Skip to main content

[Date Prev][Date Next][Thread Prev][Thread Next][Date Index][Thread Index] [List Home]
[egit-dev] Re: [JGit-io-RFC-PATCH v2 2/4] Add JGit IO SPI and default implementation

Hi Shawn,

Firstly thanks for the reply, my comments are inline.

On Tue, Oct 13, 2009 at 10:15 PM, Shawn O. Pearce <spearce@xxxxxxxxxxx> wrote:
> Imran M Yousuf <imyousuf@xxxxxxxxx> wrote:
>> Firstly, I am sorry but I am not intelligent enough to perceive, how
>> do the user decide which instance of Config to use?
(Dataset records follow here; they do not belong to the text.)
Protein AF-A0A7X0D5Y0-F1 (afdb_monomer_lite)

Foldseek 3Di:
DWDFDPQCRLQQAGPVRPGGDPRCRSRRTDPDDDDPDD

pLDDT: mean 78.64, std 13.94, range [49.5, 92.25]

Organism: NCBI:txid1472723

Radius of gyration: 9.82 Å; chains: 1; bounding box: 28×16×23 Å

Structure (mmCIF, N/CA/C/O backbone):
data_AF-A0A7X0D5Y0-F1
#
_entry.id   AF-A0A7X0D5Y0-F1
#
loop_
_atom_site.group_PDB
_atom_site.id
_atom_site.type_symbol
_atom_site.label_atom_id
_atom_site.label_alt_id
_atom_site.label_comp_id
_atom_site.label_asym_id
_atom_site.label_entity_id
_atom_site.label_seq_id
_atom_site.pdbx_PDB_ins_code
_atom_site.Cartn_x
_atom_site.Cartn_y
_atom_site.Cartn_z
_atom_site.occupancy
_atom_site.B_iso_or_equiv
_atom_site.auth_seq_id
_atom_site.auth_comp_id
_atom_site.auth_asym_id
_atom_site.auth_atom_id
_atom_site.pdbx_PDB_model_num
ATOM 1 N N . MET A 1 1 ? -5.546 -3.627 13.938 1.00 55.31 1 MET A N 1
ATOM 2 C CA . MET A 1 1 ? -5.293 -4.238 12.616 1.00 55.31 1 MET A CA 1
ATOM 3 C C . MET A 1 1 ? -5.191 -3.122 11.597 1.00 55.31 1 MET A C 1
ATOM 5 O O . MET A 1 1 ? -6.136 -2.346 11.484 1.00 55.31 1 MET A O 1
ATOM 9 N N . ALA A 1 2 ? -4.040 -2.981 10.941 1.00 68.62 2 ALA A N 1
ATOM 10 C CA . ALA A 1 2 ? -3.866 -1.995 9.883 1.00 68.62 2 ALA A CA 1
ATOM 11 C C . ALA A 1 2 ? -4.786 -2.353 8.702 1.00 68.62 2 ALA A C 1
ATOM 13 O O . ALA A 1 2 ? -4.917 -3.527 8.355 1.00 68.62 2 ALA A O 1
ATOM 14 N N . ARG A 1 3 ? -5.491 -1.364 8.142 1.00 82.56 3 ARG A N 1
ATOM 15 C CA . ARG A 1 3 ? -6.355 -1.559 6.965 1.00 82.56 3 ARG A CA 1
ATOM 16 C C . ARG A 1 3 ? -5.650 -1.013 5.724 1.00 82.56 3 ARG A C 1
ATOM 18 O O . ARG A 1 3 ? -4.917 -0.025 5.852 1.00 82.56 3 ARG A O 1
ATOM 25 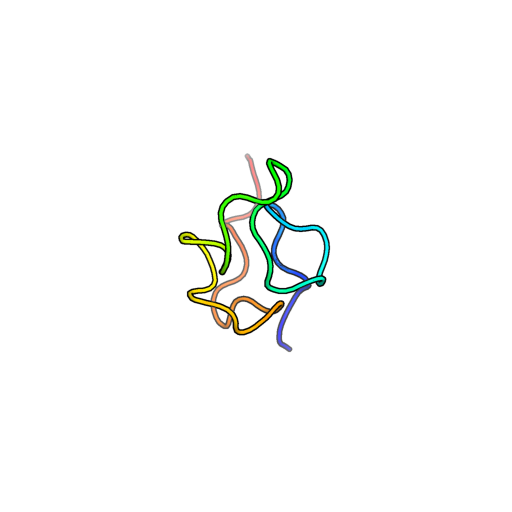N N . PRO A 1 4 ? -5.877 -1.611 4.537 1.00 85.88 4 PRO A N 1
ATOM 26 C CA . PRO A 1 4 ? -5.326 -1.080 3.300 1.00 85.88 4 PRO A CA 1
ATOM 27 C C . PRO A 1 4 ? -5.813 0.354 3.111 1.00 85.88 4 PRO A C 1
ATOM 29 O O . PRO A 1 4 ? -6.981 0.673 3.350 1.00 85.88 4 PRO A O 1
ATOM 32 N N . CYS A 1 5 ? -4.898 1.234 2.720 1.00 88.44 5 CYS A N 1
ATOM 33 C CA . CYS A 1 5 ? -5.203 2.640 2.542 1.00 88.44 5 CYS A CA 1
ATOM 34 C C . CYS A 1 5 ? -6.286 2.801 1.460 1.00 88.44 5 CYS A C 1
ATOM 36 O O . CYS A 1 5 ? -6.047 2.426 0.312 1.00 88.44 5 CYS A O 1
ATOM 38 N N . PRO A 1 6 ? -7.440 3.422 1.761 1.00 84.56 6 PRO A N 1
ATOM 39 C CA . PRO A 1 6 ? -8.552 3.520 0.812 1.00 84.56 6 PRO A CA 1
ATOM 40 C C . PRO A 1 6 ? -8.245 4.426 -0.388 1.00 84.56 6 PRO A C 1
ATOM 42 O O . PRO A 1 6 ? -8.968 4.412 -1.376 1.00 84.56 6 PRO A O 1
ATOM 45 N N . ARG A 1 7 ? -7.178 5.232 -0.310 1.00 85.31 7 ARG A N 1
ATOM 46 C CA . ARG A 1 7 ? -6.770 6.156 -1.376 1.00 85.31 7 ARG A CA 1
ATOM 47 C C . ARG A 1 7 ? -5.836 5.521 -2.400 1.00 85.31 7 ARG A C 1
ATOM 49 O O . ARG A 1 7 ? -5.857 5.937 -3.548 1.00 85.31 7 ARG A O 1
ATOM 56 N N . CYS A 1 8 ? -5.018 4.552 -1.990 1.00 90.06 8 CYS A N 1
ATOM 57 C CA . CYS A 1 8 ? -4.088 3.854 -2.884 1.00 90.06 8 CYS A CA 1
ATOM 58 C C . CYS A 1 8 ? -4.341 2.346 -2.989 1.00 90.06 8 CYS A C 1
ATOM 60 O O . CYS A 1 8 ? -3.572 1.651 -3.640 1.00 90.06 8 CYS A O 1
ATOM 62 N N . GLY A 1 9 ? -5.375 1.821 -2.329 1.00 86.88 9 GLY A N 1
ATOM 63 C CA . GLY A 1 9 ? -5.731 0.402 -2.370 1.00 86.88 9 GLY A CA 1
ATOM 64 C C . GLY A 1 9 ? -4.722 -0.536 -1.702 1.00 86.88 9 GLY A C 1
ATOM 65 O O . GLY A 1 9 ? -4.760 -1.730 -1.963 1.00 86.88 9 GLY A O 1
ATOM 66 N N . GLY A 1 10 ? -3.818 -0.029 -0.859 1.00 88.75 10 GLY A N 1
ATOM 67 C CA . GLY A 1 10 ? -2.732 -0.836 -0.284 1.00 88.75 10 GLY A CA 1
ATOM 68 C C . GLY A 1 10 ? -1.364 -0.607 -0.927 1.00 88.75 10 GLY A C 1
ATOM 69 O O . GLY A 1 10 ? -0.351 -0.942 -0.330 1.00 88.75 10 GLY A O 1
ATOM 70 N N . SER A 1 11 ? -1.311 0.023 -2.101 1.00 89.69 11 SER A N 1
ATOM 71 C CA . SER A 1 11 ? -0.088 0.105 -2.912 1.00 89.69 11 SER A CA 1
ATOM 72 C C . SER A 1 11 ? 0.979 1.053 -2.359 1.00 89.69 11 SER A C 1
ATOM 74 O O . SER A 1 11 ? 2.118 1.037 -2.813 1.00 89.69 11 SER A O 1
ATOM 76 N N . GLY A 1 12 ? 0.610 1.960 -1.451 1.00 89.56 12 GLY A N 1
ATOM 77 C CA .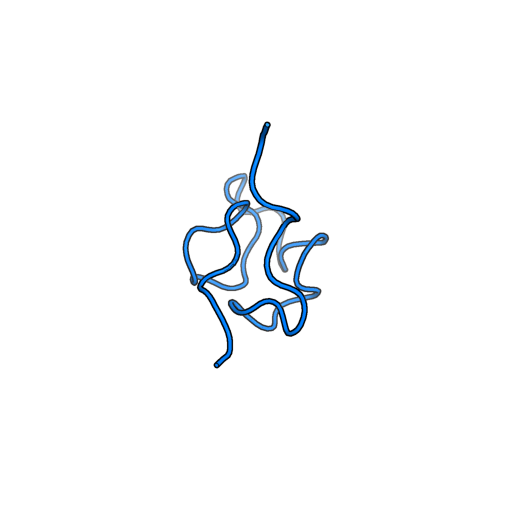 GLY A 1 12 ? 1.512 2.975 -0.895 1.00 89.56 12 GLY A CA 1
ATOM 78 C C . GLY A 1 12 ? 1.866 4.111 -1.860 1.00 89.56 12 GLY A C 1
ATOM 79 O O . GLY A 1 12 ? 2.289 5.172 -1.411 1.00 89.56 12 GLY A O 1
ATOM 80 N N . ASN A 1 13 ? 1.614 3.965 -3.159 1.00 92.25 13 ASN A N 1
ATOM 81 C CA . ASN A 1 13 ? 1.790 5.017 -4.160 1.00 92.25 13 ASN A CA 1
ATOM 82 C C . ASN A 1 13 ? 0.483 5.735 -4.497 1.00 92.25 13 ASN A C 1
ATOM 84 O O . ASN A 1 13 ? -0.605 5.172 -4.393 1.00 92.25 13 ASN A O 1
ATOM 88 N N . SER A 1 14 ? 0.593 7.008 -4.863 1.00 87.44 14 SER A N 1
ATOM 89 C CA . SER A 1 14 ? -0.511 7.797 -5.387 1.00 87.44 14 SER A CA 1
ATOM 90 C C . SER A 1 14 ? -1.079 7.112 -6.634 1.00 87.44 14 SER A C 1
ATOM 92 O O . SER A 1 14 ? -0.304 6.661 -7.480 1.00 87.44 14 SER A O 1
ATOM 94 N N . PRO A 1 15 ? -2.414 7.017 -6.758 1.00 79.06 15 PRO A N 1
ATOM 95 C CA . PRO A 1 15 ? -3.048 6.350 -7.895 1.00 79.06 15 PRO A CA 1
ATOM 96 C C . PRO A 1 15 ? -2.753 7.051 -9.230 1.00 79.06 15 PRO A C 1
ATOM 98 O O . PRO A 1 15 ? -2.748 6.410 -10.272 1.00 79.06 15 PRO A O 1
ATOM 101 N N . ASP A 1 16 ? -2.455 8.348 -9.192 1.00 82.94 16 ASP A N 1
ATOM 102 C CA . ASP A 1 16 ? -2.012 9.171 -10.322 1.00 82.94 16 ASP A CA 1
ATOM 103 C C . ASP A 1 16 ? -0.533 8.969 -10.713 1.00 82.94 16 ASP A C 1
ATOM 105 O O . ASP A 1 16 ? -0.055 9.584 -11.661 1.00 82.94 16 ASP A O 1
ATOM 109 N N . GLY A 1 17 ? 0.210 8.113 -10.005 1.00 81.56 17 GLY A N 1
ATOM 110 C CA . GLY A 1 17 ? 1.606 7.814 -10.327 1.00 81.56 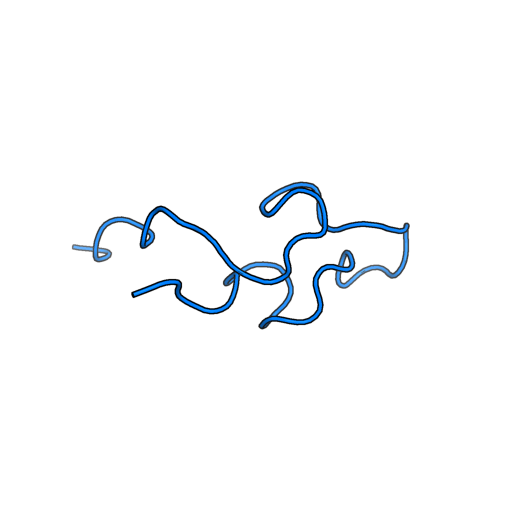17 GLY A CA 1
ATOM 111 C C . GLY A 1 17 ? 2.601 8.918 -9.955 1.00 81.56 17 GLY A C 1
ATOM 112 O O . GLY A 1 17 ? 3.795 8.747 -10.188 1.00 81.56 17 GLY A O 1
ATOM 113 N N . SER A 1 18 ? 2.170 10.006 -9.305 1.00 82.69 18 SER A N 1
ATOM 114 C CA . SER A 1 18 ? 3.051 11.130 -8.928 1.00 82.69 18 SER A CA 1
ATOM 115 C C . SER A 1 18 ? 3.996 10.830 -7.750 1.00 82.69 18 SER A C 1
ATOM 117 O O . SER A 1 18 ? 4.607 11.739 -7.189 1.00 82.69 18 SER A O 1
ATOM 119 N N . GLY A 1 19 ? 4.119 9.566 -7.339 1.00 87.88 19 GLY A N 1
ATOM 120 C CA . GLY A 1 19 ? 4.980 9.118 -6.245 1.00 87.88 19 GLY A CA 1
ATOM 121 C C . GLY A 1 19 ? 4.197 8.554 -5.064 1.00 87.88 19 GLY A C 1
ATOM 122 O O . GLY A 1 19 ? 3.154 7.931 -5.239 1.00 87.88 19 GLY A O 1
ATOM 123 N N . LYS A 1 20 ? 4.708 8.746 -3.844 1.00 91.19 20 LYS A N 1
ATOM 124 C CA . LYS A 1 20 ? 4.123 8.161 -2.626 1.00 91.19 20 LYS A CA 1
ATOM 125 C C . LYS A 1 20 ? 2.758 8.761 -2.283 1.00 91.19 20 LYS A C 1
ATOM 127 O O . LYS A 1 20 ? 2.573 9.977 -2.313 1.00 91.19 20 LYS A O 1
ATOM 132 N N . CYS A 1 21 ? 1.823 7.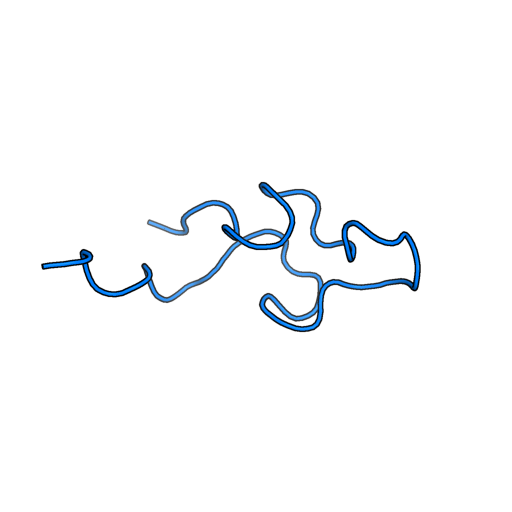902 -1.877 1.00 89.94 21 CYS A N 1
ATOM 133 C CA . CYS A 1 21 ? 0.467 8.286 -1.506 1.00 89.94 21 CYS A CA 1
ATOM 134 C C . CYS A 1 21 ? 0.504 9.224 -0.297 1.00 89.94 21 CYS A C 1
ATOM 136 O O . CYS A 1 21 ? 0.905 8.823 0.796 1.00 89.94 21 CYS A O 1
ATOM 138 N N . TYR A 1 22 ? 0.037 10.461 -0.468 1.00 86.88 22 TYR A N 1
ATOM 139 C CA . TYR A 1 22 ? 0.062 11.481 0.587 1.00 86.88 22 TYR A CA 1
ATOM 140 C C . TYR A 1 22 ? -0.787 11.114 1.815 1.00 86.88 22 TYR A C 1
ATOM 142 O O . TYR A 1 22 ? -0.497 11.546 2.928 1.00 86.88 22 TYR A O 1
ATOM 150 N N . PHE A 1 23 ? -1.820 10.288 1.620 1.00 84.69 23 PHE A N 1
ATOM 151 C CA . PHE A 1 23 ? -2.764 9.908 2.672 1.00 84.69 23 PHE A CA 1
ATOM 152 C C . PHE A 1 23 ? -2.164 8.910 3.669 1.00 84.69 23 PHE A C 1
ATOM 154 O O . PHE A 1 23 ? -2.246 9.116 4.876 1.00 84.69 23 PHE A O 1
ATOM 161 N N . CYS A 1 24 ? -1.531 7.840 3.176 1.00 88.31 24 CYS A N 1
ATOM 162 C CA . CYS A 1 24 ? -0.815 6.871 4.017 1.00 88.31 24 CYS A CA 1
ATOM 163 C C . CYS A 1 24 ? 0.691 7.155 4.123 1.00 88.31 24 CYS A C 1
ATOM 165 O O . CYS A 1 24 ? 1.418 6.375 4.728 1.00 88.31 24 CYS A O 1
ATOM 167 N N . LYS A 1 25 ? 1.168 8.256 3.529 1.00 87.00 25 LYS A N 1
ATOM 168 C CA . LYS A 1 25 ? 2.579 8.671 3.471 1.00 87.00 25 LYS A CA 1
ATOM 169 C C . LYS A 1 25 ? 3.536 7.615 2.900 1.00 87.00 25 LYS A C 1
ATOM 171 O O . LYS A 1 25 ? 4.712 7.611 3.249 1.00 87.00 25 LYS A O 1
ATOM 176 N N . GLY A 1 26 ? 3.058 6.748 2.009 1.00 88.19 26 GLY A N 1
ATOM 177 C CA . GLY A 1 26 ? 3.868 5.665 1.441 1.00 88.19 26 GLY A CA 1
ATOM 178 C C . GLY A 1 26 ? 3.710 4.310 2.125 1.00 88.19 26 GLY A C 1
ATOM 179 O O . GLY A 1 26 ? 4.158 3.316 1.572 1.00 88.19 26 GLY A O 1
ATOM 180 N N . ASN A 1 27 ? 3.038 4.237 3.276 1.00 86.25 27 ASN A N 1
ATOM 181 C CA . ASN A 1 27 ? 2.976 2.993 4.046 1.00 86.25 27 ASN A CA 1
ATOM 182 C C . ASN A 1 27 ? 2.058 1.928 3.435 1.00 86.25 27 ASN A C 1
ATOM 184 O O . ASN A 1 27 ? 2.102 0.786 3.863 1.00 86.25 27 ASN A O 1
ATOM 188 N N . GLY A 1 28 ? 1.170 2.283 2.501 1.00 87.62 28 GLY A N 1
ATOM 189 C CA . GLY A 1 28 ? 0.169 1.353 1.949 1.00 87.62 28 GLY A CA 1
ATOM 190 C C . GLY A 1 28 ? -0.969 1.016 2.917 1.00 87.62 28 GLY A C 1
ATOM 191 O O . GLY A 1 28 ? -2.089 0.747 2.496 1.00 87.62 28 GLY A O 1
ATOM 192 N N . GLU A 1 29 ? -0.750 1.180 4.211 1.00 87.25 29 GLU A N 1
ATOM 193 C CA . GLU A 1 29 ? -1.708 0.908 5.271 1.00 87.25 29 GLU A CA 1
ATOM 194 C C . GLU A 1 29 ? -1.945 2.138 6.153 1.00 87.25 29 GLU A C 1
ATOM 196 O O . GLU A 1 29 ? -1.081 3.005 6.313 1.00 87.25 29 GLU A O 1
ATOM 201 N N . THR A 1 30 ? -3.150 2.251 6.713 1.00 79.62 30 THR A N 1
ATOM 202 C CA . THR A 1 30 ? -3.479 3.311 7.672 1.00 79.62 30 THR A CA 1
ATOM 203 C C . THR A 1 30 ? -3.710 2.714 9.054 1.00 79.62 30 THR A C 1
ATOM 205 O O . THR A 1 30 ? -4.547 1.830 9.240 1.00 79.62 30 THR A O 1
ATOM 208 N N . LEU A 1 31 ? -2.972 3.232 10.045 1.00 69.56 31 LEU A N 1
ATOM 209 C CA . LEU A 1 31 ? -3.098 2.851 11.461 1.00 69.56 31 LEU A CA 1
ATOM 210 C C . LEU A 1 31 ? -4.464 3.240 12.045 1.00 69.56 31 LEU A C 1
ATOM 212 O O . LEU A 1 31 ? -4.962 2.595 12.963 1.00 69.56 31 LEU A O 1
ATOM 216 N N . ARG A 1 32 ? -5.088 4.284 11.489 1.00 60.22 32 ARG A N 1
ATOM 217 C CA . ARG A 1 32 ? -6.488 4.623 11.737 1.00 60.22 32 ARG A CA 1
ATOM 218 C C . ARG A 1 32 ? -7.337 4.002 10.639 1.00 60.22 32 ARG A C 1
ATOM 220 O O . ARG A 1 32 ? -7.156 4.314 9.462 1.00 60.22 32 ARG A O 1
ATOM 227 N N . ALA A 1 33 ? -8.280 3.147 11.025 1.00 52.53 33 ALA A N 1
ATOM 228 C CA . ALA A 1 33 ? -9.445 2.916 10.188 1.00 52.53 33 ALA A CA 1
ATOM 229 C C . ALA A 1 33 ? -10.077 4.288 9.876 1.00 52.53 33 ALA A C 1
ATOM 231 O O . ALA A 1 33 ? -10.159 5.118 10.790 1.00 52.53 33 ALA A O 1
ATOM 232 N N . PRO A 1 34 ? -10.507 4.570 8.632 1.00 54.03 34 PRO A N 1
ATOM 233 C CA . PRO A 1 34 ? -11.470 5.646 8.444 1.00 54.03 34 PRO A CA 1
ATOM 234 C C . PRO A 1 34 ? -12.64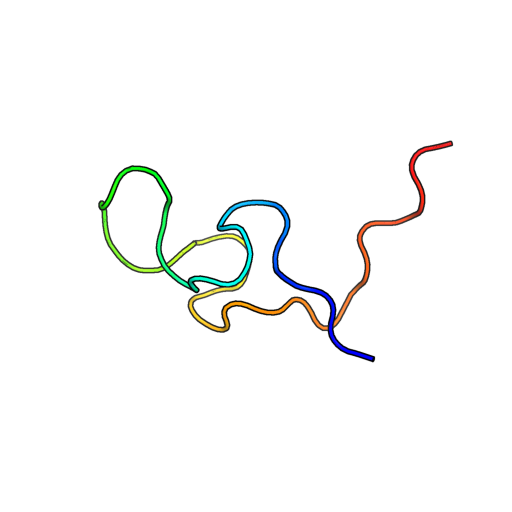6 5.354 9.386 1.00 54.03 34 PRO A C 1
ATOM 236 O O . PRO A 1 34 ? -13.042 4.190 9.519 1.00 54.03 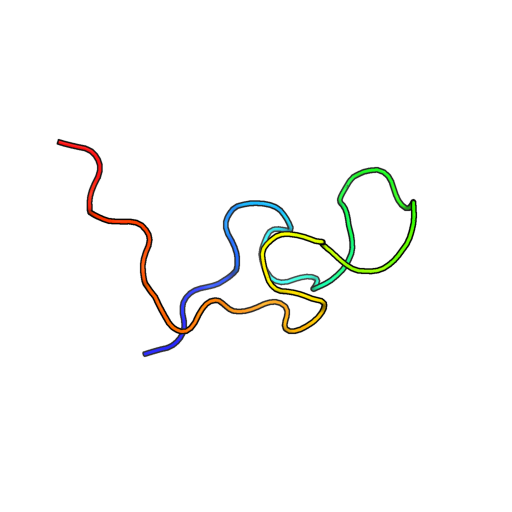34 PRO A O 1
ATOM 239 N N . ALA A 1 35 ? -13.134 6.375 10.100 1.00 49.53 35 ALA A N 1
ATOM 240 C CA . ALA A 1 35 ? -14.352 6.238 10.894 1.00 49.53 35 ALA A CA 1
ATOM 241 C C . ALA A 1 35 ? -15.417 5.565 10.008 1.00 49.53 35 ALA A C 1
ATOM 243 O O . ALA A 1 35 ? -15.475 5.911 8.821 1.00 49.53 35 ALA A O 1
ATOM 244 N N . PRO A 1 36 ? -16.172 4.566 10.512 1.00 52.19 36 PRO A N 1
ATOM 245 C CA . PRO A 1 36 ? -17.223 3.957 9.710 1.00 52.19 36 PRO A CA 1
ATOM 246 C C . PRO A 1 36 ? -18.104 5.092 9.189 1.00 52.19 36 PRO A C 1
ATOM 248 O O . PRO A 1 36 ? -18.526 5.945 9.967 1.00 52.19 36 PRO A O 1
ATOM 251 N N . ALA A 1 37 ? -18.259 5.163 7.868 1.00 54.22 37 ALA A N 1
ATOM 252 C CA . ALA A 1 37 ? -19.182 6.098 7.256 1.00 54.22 37 ALA A CA 1
ATOM 253 C C . ALA A 1 37 ? -20.577 5.749 7.790 1.00 54.22 37 ALA A C 1
ATOM 255 O O . ALA A 1 37 ? -21.068 4.652 7.518 1.00 54.22 37 ALA A O 1
ATOM 256 N N . SER A 1 38 ? -21.114 6.631 8.637 1.00 49.50 38 SER A N 1
ATOM 257 C CA . SER A 1 38 ? -22.508 6.620 9.078 1.00 49.50 38 SER A CA 1
ATOM 258 C C . SER A 1 38 ? -23.439 6.967 7.928 1.00 49.50 38 SER A C 1
ATOM 260 O O . SER A 1 38 ? -23.041 7.821 7.101 1.00 49.50 38 SER A O 1
#

Secondary structure (DSSP, 8-state):
-PEEPTTTTTSSB-TTSSSB-TTTTT-SEESSPPPP--

InterPro domains:
  IPR036410 Heat shock protein DnaJ, cysteine-rich domain superfamily [SSF57938] (3-31)

Sequence (38 aa):
MARPCPRCGGSGNSPDGSGKCYFCKGNGETLRAPAPAS

I personally think
>> that there is no API to achieve what you just mentioned :(; i.e. the
>> user will have know CassandraConfig directly.
>
> Yes.  Well, almost.
>
> The user will have to know that s/he wants a CassandraRepository or
> a JdbcRepository in order to obtain the abstract Repository handle.
> Each of these will need different configuration, possibly data which
> is too complex to simply cram into a URL string, so I was expecting
> the application would construct the concrete Repository class and
> configure it with the proper arguments required for contact with
> the underlying storage.
>
> Since the Repository wants several things associated with it, each
> concrete Repository class knows what concrete Config, ObjectDatabase
> and RefDatabase it should create.  Those concrete classes know how
> to read a repository stored on that medium.
>

Hmm, when trying to come up with an API, where I essentially wanted a
to abstract all records, I noticed that everything uses java.io.File
and I never actually thought in this line.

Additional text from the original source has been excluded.